Exercise goal
Your answer should be the lines below from the one holding "ATOM 133 O O" through the one holding "ATOM 153 O O", copied exactly and with nothing else.

★ ★ ★

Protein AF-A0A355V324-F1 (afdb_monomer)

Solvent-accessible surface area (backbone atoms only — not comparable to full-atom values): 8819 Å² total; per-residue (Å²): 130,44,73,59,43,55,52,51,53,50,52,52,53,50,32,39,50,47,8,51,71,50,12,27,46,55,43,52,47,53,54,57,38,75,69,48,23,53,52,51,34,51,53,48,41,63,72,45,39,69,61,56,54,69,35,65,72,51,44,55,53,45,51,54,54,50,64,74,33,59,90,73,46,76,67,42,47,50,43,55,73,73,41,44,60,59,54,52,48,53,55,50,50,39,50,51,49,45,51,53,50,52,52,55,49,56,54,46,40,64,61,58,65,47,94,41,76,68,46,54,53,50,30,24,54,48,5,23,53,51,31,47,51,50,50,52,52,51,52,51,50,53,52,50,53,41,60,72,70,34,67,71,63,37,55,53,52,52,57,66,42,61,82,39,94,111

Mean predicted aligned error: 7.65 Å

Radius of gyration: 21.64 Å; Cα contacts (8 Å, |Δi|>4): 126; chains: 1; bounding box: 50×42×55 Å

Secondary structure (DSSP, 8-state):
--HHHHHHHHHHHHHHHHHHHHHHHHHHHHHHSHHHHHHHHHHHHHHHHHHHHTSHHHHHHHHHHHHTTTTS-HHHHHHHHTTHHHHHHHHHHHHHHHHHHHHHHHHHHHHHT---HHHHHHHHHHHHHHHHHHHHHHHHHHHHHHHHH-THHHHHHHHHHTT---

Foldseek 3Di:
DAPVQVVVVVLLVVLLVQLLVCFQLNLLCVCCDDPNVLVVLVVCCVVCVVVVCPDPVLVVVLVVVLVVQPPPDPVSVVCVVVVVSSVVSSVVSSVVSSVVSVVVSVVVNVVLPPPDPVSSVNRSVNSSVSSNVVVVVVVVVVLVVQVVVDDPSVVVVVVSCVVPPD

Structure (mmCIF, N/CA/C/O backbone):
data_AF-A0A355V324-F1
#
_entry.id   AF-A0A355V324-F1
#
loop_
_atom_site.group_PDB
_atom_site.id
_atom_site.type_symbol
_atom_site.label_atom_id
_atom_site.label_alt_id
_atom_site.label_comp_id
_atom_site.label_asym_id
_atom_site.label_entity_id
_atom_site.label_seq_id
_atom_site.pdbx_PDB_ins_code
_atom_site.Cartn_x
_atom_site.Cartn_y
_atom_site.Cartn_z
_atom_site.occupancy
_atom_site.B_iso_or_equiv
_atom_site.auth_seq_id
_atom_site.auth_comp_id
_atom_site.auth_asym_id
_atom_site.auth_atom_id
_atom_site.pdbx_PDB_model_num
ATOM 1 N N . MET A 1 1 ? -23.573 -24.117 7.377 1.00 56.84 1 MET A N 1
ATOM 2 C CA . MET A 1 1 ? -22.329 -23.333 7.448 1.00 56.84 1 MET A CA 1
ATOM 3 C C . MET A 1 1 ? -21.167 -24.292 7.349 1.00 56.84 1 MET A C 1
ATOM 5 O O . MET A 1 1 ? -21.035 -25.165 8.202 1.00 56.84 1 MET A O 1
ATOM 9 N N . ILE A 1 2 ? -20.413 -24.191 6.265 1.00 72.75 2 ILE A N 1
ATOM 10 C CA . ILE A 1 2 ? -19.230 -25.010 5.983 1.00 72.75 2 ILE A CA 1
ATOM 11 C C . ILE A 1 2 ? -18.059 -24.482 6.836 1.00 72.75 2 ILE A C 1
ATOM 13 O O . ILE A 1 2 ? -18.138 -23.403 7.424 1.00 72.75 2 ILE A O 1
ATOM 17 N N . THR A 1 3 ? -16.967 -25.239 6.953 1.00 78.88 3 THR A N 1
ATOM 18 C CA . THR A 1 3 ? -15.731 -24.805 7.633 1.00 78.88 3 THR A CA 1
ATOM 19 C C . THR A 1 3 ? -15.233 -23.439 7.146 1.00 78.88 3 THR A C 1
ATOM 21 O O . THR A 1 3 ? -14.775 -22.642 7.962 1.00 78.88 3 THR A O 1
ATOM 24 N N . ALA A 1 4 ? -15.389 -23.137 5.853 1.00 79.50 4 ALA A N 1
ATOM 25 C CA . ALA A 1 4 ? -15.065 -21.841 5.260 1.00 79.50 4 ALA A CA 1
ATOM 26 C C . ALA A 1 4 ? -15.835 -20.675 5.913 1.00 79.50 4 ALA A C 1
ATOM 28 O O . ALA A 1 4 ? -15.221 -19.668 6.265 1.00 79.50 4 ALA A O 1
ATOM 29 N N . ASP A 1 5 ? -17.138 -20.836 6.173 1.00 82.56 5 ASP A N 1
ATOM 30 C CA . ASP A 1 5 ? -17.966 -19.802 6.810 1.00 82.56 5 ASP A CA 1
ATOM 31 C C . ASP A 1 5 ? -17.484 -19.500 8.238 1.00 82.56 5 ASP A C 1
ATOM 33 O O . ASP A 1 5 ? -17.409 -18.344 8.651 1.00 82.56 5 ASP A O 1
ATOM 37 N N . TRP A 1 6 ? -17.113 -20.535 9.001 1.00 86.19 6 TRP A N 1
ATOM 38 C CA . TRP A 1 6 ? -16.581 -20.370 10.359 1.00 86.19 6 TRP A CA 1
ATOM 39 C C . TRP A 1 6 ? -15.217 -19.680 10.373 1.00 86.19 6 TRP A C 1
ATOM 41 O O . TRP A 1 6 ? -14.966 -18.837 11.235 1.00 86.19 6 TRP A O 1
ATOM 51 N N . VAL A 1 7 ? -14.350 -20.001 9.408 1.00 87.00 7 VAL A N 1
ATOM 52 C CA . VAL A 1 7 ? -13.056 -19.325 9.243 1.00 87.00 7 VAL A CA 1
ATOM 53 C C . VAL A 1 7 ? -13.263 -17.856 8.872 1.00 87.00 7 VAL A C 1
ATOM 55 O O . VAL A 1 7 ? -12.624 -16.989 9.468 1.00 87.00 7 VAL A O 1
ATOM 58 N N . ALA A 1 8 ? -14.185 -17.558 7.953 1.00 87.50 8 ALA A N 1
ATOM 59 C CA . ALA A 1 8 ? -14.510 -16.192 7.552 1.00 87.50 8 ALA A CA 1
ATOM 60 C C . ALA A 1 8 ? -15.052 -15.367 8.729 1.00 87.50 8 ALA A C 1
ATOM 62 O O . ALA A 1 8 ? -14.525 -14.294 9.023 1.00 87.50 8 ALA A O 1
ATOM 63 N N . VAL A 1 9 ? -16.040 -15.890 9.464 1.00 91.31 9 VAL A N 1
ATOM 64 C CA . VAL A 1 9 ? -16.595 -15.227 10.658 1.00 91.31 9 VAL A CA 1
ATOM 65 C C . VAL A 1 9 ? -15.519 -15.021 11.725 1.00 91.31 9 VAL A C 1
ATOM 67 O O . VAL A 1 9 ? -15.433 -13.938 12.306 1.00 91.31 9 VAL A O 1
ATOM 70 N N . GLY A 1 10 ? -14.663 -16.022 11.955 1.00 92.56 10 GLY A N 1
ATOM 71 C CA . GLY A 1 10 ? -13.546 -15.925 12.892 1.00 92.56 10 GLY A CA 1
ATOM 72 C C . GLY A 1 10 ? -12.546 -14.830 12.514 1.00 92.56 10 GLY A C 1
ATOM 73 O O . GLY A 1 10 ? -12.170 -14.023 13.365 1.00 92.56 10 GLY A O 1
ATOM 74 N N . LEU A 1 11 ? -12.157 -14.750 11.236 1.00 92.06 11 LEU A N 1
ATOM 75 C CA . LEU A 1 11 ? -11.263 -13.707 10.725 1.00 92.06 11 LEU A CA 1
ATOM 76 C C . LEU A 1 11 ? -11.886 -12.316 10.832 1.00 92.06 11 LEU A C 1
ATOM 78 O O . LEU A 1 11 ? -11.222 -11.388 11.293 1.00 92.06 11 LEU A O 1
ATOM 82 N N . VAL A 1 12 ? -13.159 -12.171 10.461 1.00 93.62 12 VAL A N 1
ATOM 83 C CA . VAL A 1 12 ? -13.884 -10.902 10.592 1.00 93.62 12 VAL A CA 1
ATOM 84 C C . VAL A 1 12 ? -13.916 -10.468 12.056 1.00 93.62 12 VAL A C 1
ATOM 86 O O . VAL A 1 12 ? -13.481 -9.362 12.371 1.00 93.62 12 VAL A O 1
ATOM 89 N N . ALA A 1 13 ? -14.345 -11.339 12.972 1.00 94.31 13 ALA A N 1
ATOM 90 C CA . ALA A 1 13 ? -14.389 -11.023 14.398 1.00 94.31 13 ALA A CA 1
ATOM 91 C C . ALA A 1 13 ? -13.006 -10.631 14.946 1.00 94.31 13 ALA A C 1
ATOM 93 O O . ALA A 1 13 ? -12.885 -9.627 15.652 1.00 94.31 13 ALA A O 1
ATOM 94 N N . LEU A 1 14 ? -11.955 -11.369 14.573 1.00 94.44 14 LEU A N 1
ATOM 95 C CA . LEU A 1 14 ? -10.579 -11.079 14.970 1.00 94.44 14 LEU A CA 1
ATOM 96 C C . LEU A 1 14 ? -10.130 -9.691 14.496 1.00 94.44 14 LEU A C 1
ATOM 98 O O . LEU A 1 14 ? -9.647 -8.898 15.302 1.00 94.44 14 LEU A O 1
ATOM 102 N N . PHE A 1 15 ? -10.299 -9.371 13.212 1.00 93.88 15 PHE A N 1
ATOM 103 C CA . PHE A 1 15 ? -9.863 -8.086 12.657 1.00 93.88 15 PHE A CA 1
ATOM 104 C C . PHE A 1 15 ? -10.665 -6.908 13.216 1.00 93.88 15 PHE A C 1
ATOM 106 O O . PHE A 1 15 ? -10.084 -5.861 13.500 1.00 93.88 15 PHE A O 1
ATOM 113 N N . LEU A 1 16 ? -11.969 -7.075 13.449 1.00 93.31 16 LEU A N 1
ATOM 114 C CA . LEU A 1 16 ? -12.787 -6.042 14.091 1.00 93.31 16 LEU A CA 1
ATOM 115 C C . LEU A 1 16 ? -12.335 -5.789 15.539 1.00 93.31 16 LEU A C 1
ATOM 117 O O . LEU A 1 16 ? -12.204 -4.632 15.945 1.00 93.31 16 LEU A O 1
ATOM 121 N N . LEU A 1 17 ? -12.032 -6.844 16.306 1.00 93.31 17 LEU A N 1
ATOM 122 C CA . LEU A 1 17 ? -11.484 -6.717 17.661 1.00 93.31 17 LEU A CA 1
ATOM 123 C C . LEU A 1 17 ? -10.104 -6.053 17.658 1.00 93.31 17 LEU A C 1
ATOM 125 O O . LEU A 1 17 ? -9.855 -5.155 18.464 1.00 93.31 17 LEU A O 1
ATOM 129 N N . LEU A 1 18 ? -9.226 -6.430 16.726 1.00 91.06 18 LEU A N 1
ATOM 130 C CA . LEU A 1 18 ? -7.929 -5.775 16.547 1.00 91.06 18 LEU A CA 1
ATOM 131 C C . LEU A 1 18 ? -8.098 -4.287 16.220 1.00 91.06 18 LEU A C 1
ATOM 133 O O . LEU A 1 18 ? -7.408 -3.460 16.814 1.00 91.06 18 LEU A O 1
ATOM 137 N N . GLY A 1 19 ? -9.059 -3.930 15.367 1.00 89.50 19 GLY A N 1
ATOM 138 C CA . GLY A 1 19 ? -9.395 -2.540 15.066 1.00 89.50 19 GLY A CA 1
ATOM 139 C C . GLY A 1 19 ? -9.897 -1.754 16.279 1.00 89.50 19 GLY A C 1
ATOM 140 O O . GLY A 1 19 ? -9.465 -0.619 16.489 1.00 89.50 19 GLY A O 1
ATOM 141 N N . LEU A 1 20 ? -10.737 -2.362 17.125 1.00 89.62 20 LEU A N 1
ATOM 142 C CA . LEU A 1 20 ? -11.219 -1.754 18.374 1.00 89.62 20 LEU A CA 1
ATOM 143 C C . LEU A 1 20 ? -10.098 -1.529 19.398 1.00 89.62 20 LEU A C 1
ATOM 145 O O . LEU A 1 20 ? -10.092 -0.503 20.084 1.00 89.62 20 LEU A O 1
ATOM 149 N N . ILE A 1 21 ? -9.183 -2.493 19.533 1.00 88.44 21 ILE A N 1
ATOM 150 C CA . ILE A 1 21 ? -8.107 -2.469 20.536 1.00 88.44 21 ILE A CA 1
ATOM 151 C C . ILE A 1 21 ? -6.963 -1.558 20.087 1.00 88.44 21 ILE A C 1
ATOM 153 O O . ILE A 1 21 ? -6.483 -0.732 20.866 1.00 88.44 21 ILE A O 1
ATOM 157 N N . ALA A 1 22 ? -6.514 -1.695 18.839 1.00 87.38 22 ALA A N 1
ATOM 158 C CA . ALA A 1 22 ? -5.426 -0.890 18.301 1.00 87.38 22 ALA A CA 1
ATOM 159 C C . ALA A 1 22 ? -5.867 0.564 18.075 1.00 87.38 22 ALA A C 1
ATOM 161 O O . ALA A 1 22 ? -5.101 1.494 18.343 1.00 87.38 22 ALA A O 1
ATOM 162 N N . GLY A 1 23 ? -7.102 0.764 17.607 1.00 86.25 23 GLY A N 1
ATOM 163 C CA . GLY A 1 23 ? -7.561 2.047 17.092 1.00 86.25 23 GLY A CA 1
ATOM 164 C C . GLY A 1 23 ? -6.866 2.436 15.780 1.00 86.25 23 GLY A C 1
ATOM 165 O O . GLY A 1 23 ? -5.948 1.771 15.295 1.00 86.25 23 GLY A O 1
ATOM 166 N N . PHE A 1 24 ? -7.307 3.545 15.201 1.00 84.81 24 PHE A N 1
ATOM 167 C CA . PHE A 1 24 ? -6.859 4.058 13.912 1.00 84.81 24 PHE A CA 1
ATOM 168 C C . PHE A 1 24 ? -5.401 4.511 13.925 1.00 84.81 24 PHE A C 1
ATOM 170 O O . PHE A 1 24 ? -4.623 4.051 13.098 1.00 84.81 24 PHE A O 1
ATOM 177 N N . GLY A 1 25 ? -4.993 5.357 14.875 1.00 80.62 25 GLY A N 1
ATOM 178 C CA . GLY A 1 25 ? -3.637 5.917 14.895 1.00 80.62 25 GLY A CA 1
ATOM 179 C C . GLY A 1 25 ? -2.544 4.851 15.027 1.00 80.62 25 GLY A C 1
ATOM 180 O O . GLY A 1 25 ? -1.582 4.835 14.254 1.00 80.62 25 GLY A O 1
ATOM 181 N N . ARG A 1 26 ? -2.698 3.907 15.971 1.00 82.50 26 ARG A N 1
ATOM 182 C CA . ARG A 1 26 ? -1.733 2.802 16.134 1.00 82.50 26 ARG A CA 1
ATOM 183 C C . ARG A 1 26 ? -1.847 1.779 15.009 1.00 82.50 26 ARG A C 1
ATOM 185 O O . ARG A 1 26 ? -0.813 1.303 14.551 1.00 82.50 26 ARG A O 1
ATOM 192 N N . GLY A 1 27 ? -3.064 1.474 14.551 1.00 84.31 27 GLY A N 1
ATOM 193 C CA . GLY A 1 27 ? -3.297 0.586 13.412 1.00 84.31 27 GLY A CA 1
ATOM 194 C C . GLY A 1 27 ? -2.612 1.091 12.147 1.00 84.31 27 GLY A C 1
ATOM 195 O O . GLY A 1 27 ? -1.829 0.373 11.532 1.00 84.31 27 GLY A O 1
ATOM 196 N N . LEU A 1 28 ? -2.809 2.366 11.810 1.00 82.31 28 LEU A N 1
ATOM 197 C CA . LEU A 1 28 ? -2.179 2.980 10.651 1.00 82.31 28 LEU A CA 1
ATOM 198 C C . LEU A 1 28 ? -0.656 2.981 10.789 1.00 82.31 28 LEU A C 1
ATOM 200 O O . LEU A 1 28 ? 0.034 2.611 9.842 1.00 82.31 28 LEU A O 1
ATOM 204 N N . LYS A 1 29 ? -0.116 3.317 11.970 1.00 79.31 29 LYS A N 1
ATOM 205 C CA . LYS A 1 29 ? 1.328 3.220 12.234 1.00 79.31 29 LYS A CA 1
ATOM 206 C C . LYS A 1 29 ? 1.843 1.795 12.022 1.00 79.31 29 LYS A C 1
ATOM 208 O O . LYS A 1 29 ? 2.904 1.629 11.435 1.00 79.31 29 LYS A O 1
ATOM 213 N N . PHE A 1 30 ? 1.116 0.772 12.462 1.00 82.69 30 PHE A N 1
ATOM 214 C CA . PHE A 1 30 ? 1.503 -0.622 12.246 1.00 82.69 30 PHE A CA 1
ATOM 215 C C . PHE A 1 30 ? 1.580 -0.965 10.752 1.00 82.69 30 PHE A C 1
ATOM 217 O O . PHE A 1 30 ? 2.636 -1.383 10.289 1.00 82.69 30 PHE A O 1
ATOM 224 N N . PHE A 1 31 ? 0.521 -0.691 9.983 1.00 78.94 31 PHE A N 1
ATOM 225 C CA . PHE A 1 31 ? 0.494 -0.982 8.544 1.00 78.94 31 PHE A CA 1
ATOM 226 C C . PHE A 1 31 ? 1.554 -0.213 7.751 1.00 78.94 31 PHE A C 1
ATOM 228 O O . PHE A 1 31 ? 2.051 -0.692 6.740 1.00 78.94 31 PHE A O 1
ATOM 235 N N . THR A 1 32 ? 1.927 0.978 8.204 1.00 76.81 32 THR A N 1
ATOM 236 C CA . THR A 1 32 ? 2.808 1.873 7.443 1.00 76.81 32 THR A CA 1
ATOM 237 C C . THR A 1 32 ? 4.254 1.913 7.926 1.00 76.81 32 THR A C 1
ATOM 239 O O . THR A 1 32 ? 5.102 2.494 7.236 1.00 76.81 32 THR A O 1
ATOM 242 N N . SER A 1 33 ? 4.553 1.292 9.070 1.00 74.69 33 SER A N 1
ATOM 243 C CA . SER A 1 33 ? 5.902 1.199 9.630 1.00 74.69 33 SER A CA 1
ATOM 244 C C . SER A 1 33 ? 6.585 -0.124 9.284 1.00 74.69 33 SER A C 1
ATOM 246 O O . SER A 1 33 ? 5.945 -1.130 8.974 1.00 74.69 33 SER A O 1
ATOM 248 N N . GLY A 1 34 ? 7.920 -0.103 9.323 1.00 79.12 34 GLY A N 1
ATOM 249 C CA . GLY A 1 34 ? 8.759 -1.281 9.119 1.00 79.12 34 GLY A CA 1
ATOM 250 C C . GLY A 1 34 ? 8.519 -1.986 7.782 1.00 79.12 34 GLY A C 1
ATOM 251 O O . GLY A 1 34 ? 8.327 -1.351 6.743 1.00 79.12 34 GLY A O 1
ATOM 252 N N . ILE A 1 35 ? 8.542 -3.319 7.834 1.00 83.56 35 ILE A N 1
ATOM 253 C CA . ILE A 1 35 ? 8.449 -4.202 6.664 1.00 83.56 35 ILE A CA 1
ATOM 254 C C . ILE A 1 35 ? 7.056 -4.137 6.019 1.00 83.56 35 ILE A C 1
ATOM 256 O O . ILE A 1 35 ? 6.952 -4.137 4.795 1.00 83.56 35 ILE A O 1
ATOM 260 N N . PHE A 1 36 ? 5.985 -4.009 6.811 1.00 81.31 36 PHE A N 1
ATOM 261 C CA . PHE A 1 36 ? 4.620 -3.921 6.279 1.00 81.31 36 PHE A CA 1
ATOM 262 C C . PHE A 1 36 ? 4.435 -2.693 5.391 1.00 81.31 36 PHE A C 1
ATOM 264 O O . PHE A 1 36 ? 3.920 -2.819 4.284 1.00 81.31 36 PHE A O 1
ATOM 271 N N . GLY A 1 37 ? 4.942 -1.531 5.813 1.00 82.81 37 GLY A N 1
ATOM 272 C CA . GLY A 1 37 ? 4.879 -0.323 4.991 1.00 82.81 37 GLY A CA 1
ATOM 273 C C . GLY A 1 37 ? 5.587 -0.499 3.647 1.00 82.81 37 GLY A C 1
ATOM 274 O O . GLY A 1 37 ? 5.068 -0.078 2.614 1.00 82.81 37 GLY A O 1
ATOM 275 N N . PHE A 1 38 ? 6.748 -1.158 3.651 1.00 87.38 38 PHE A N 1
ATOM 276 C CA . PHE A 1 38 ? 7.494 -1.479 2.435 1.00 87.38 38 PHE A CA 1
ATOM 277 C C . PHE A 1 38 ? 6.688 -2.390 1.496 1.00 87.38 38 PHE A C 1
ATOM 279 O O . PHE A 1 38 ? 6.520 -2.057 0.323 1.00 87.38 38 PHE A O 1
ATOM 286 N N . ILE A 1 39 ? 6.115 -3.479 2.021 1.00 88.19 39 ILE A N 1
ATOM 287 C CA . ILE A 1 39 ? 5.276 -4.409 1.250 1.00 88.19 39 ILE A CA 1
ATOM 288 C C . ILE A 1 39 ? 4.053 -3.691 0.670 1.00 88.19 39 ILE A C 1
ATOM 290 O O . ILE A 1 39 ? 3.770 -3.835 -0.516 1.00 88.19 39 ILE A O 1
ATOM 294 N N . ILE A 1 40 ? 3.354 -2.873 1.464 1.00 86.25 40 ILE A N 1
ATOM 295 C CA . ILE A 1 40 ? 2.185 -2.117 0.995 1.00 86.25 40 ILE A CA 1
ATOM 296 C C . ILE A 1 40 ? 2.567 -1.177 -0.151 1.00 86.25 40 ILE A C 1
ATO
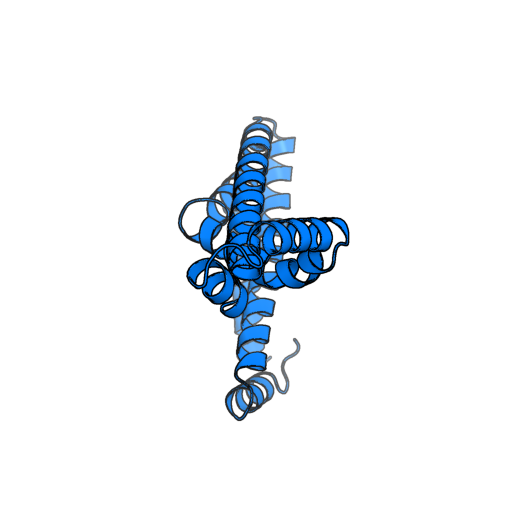M 298 O O . ILE A 1 40 ? 1.840 -1.107 -1.137 1.00 86.25 40 ILE A O 1
ATOM 302 N N . SER A 1 41 ? 3.714 -0.494 -0.073 1.00 89.19 41 SER A N 1
ATOM 303 C CA . SER A 1 41 ? 4.185 0.331 -1.191 1.00 89.19 41 SER A CA 1
ATOM 304 C C . SER A 1 41 ? 4.420 -0.489 -2.457 1.00 89.19 41 SER A C 1
ATOM 306 O O . SER A 1 41 ? 4.033 -0.035 -3.530 1.00 89.19 41 SER A O 1
ATOM 308 N N . ILE A 1 42 ? 5.010 -1.687 -2.354 1.00 90.75 42 ILE A N 1
ATOM 309 C CA . ILE A 1 42 ? 5.195 -2.578 -3.512 1.00 90.75 42 ILE A CA 1
ATOM 310 C C . ILE A 1 42 ? 3.841 -2.957 -4.105 1.00 90.75 42 ILE A C 1
ATOM 312 O O . ILE A 1 42 ? 3.646 -2.823 -5.308 1.00 90.75 42 ILE A O 1
ATOM 316 N N . VAL A 1 43 ? 2.900 -3.387 -3.264 1.00 87.94 43 VAL A N 1
ATOM 317 C CA . VAL A 1 43 ? 1.551 -3.781 -3.685 1.00 87.94 43 VAL A CA 1
ATOM 318 C C . VAL A 1 43 ? 0.836 -2.621 -4.385 1.00 87.94 43 VAL A C 1
ATOM 320 O O . VAL A 1 43 ? 0.282 -2.803 -5.466 1.00 87.94 43 VAL A O 1
ATOM 323 N N . ILE A 1 44 ? 0.902 -1.409 -3.826 1.00 88.31 44 ILE A N 1
ATOM 324 C CA . ILE A 1 44 ? 0.335 -0.208 -4.453 1.00 88.31 44 ILE A CA 1
ATOM 325 C C . ILE A 1 44 ? 1.013 0.065 -5.799 1.00 88.31 44 ILE A C 1
ATOM 327 O O . ILE A 1 44 ? 0.322 0.314 -6.782 1.00 88.31 44 ILE A O 1
ATOM 331 N N . CYS A 1 45 ? 2.342 -0.015 -5.881 1.00 92.69 45 CYS A N 1
ATOM 332 C CA . CYS A 1 45 ? 3.056 0.183 -7.144 1.00 92.69 45 CYS A CA 1
ATOM 333 C C . CYS A 1 45 ? 2.685 -0.876 -8.183 1.00 92.69 45 CYS A C 1
ATOM 335 O O . CYS A 1 45 ? 2.535 -0.540 -9.350 1.00 92.69 45 CYS A O 1
ATOM 337 N N . TYR A 1 46 ? 2.486 -2.128 -7.775 1.00 89.94 46 TYR A N 1
ATOM 338 C CA . TYR A 1 46 ? 2.064 -3.204 -8.664 1.00 89.94 46 TYR A CA 1
ATOM 339 C C . TYR A 1 46 ? 0.660 -2.952 -9.235 1.00 89.94 46 TYR A C 1
ATOM 341 O O . TYR A 1 46 ? 0.480 -2.962 -10.450 1.00 89.94 46 TYR A O 1
ATOM 349 N N . PHE A 1 47 ? -0.325 -2.658 -8.380 1.00 88.69 47 PHE A N 1
ATOM 350 C CA . PHE A 1 47 ? -1.712 -2.471 -8.820 1.00 88.69 47 PHE A CA 1
ATOM 351 C C . PHE A 1 47 ? -1.952 -1.136 -9.537 1.00 88.69 47 PHE A C 1
ATOM 353 O O . PHE A 1 47 ? -2.684 -1.089 -10.524 1.00 88.69 47 PHE A O 1
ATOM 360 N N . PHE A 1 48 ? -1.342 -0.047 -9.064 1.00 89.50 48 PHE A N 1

★ ★ ★

Completed task
ATOM 133 O O . LEU A 1 18 ? -7.408 -3.460 16.814 1.00 91.06 18 LEU A O 1
ATOM 137 N N . GLY A 1 19 ? -9.059 -3.930 15.367 1.00 89.50 19 GLY A N 1
ATOM 138 C CA . GLY A 1 19 ? -9.395 -2.540 15.066 1.00 89.50 19 GLY A CA 1
ATOM 139 C C . GLY A 1 19 ? -9.897 -1.754 16.279 1.00 89.50 19 GLY A C 1
ATOM 140 O O . GLY A 1 19 ? -9.465 -0.619 16.489 1.00 89.50 19 GLY A O 1
ATOM 141 N N . LEU A 1 20 ? -10.737 -2.362 17.125 1.00 89.62 20 LEU A N 1
ATOM 142 C CA . LEU A 1 20 ? -11.219 -1.754 18.374 1.00 89.62 20 LEU A CA 1
ATOM 143 C C . LEU A 1 20 ? -10.098 -1.529 19.398 1.00 89.62 20 LEU A C 1
ATOM 145 O O . LEU A 1 20 ? -10.092 -0.503 20.084 1.00 89.62 20 LEU A O 1
ATOM 149 N N . ILE A 1 21 ? -9.183 -2.493 19.533 1.00 88.44 21 ILE A N 1
ATOM 150 C CA . ILE A 1 21 ? -8.107 -2.469 20.536 1.00 88.44 21 ILE A CA 1
ATOM 151 C C . ILE A 1 21 ? -6.963 -1.558 20.087 1.00 88.44 21 ILE A C 1
ATOM 153 O O . ILE A 1 21 ? -6.483 -0.732 20.866 1.00 88.44 21 ILE A O 1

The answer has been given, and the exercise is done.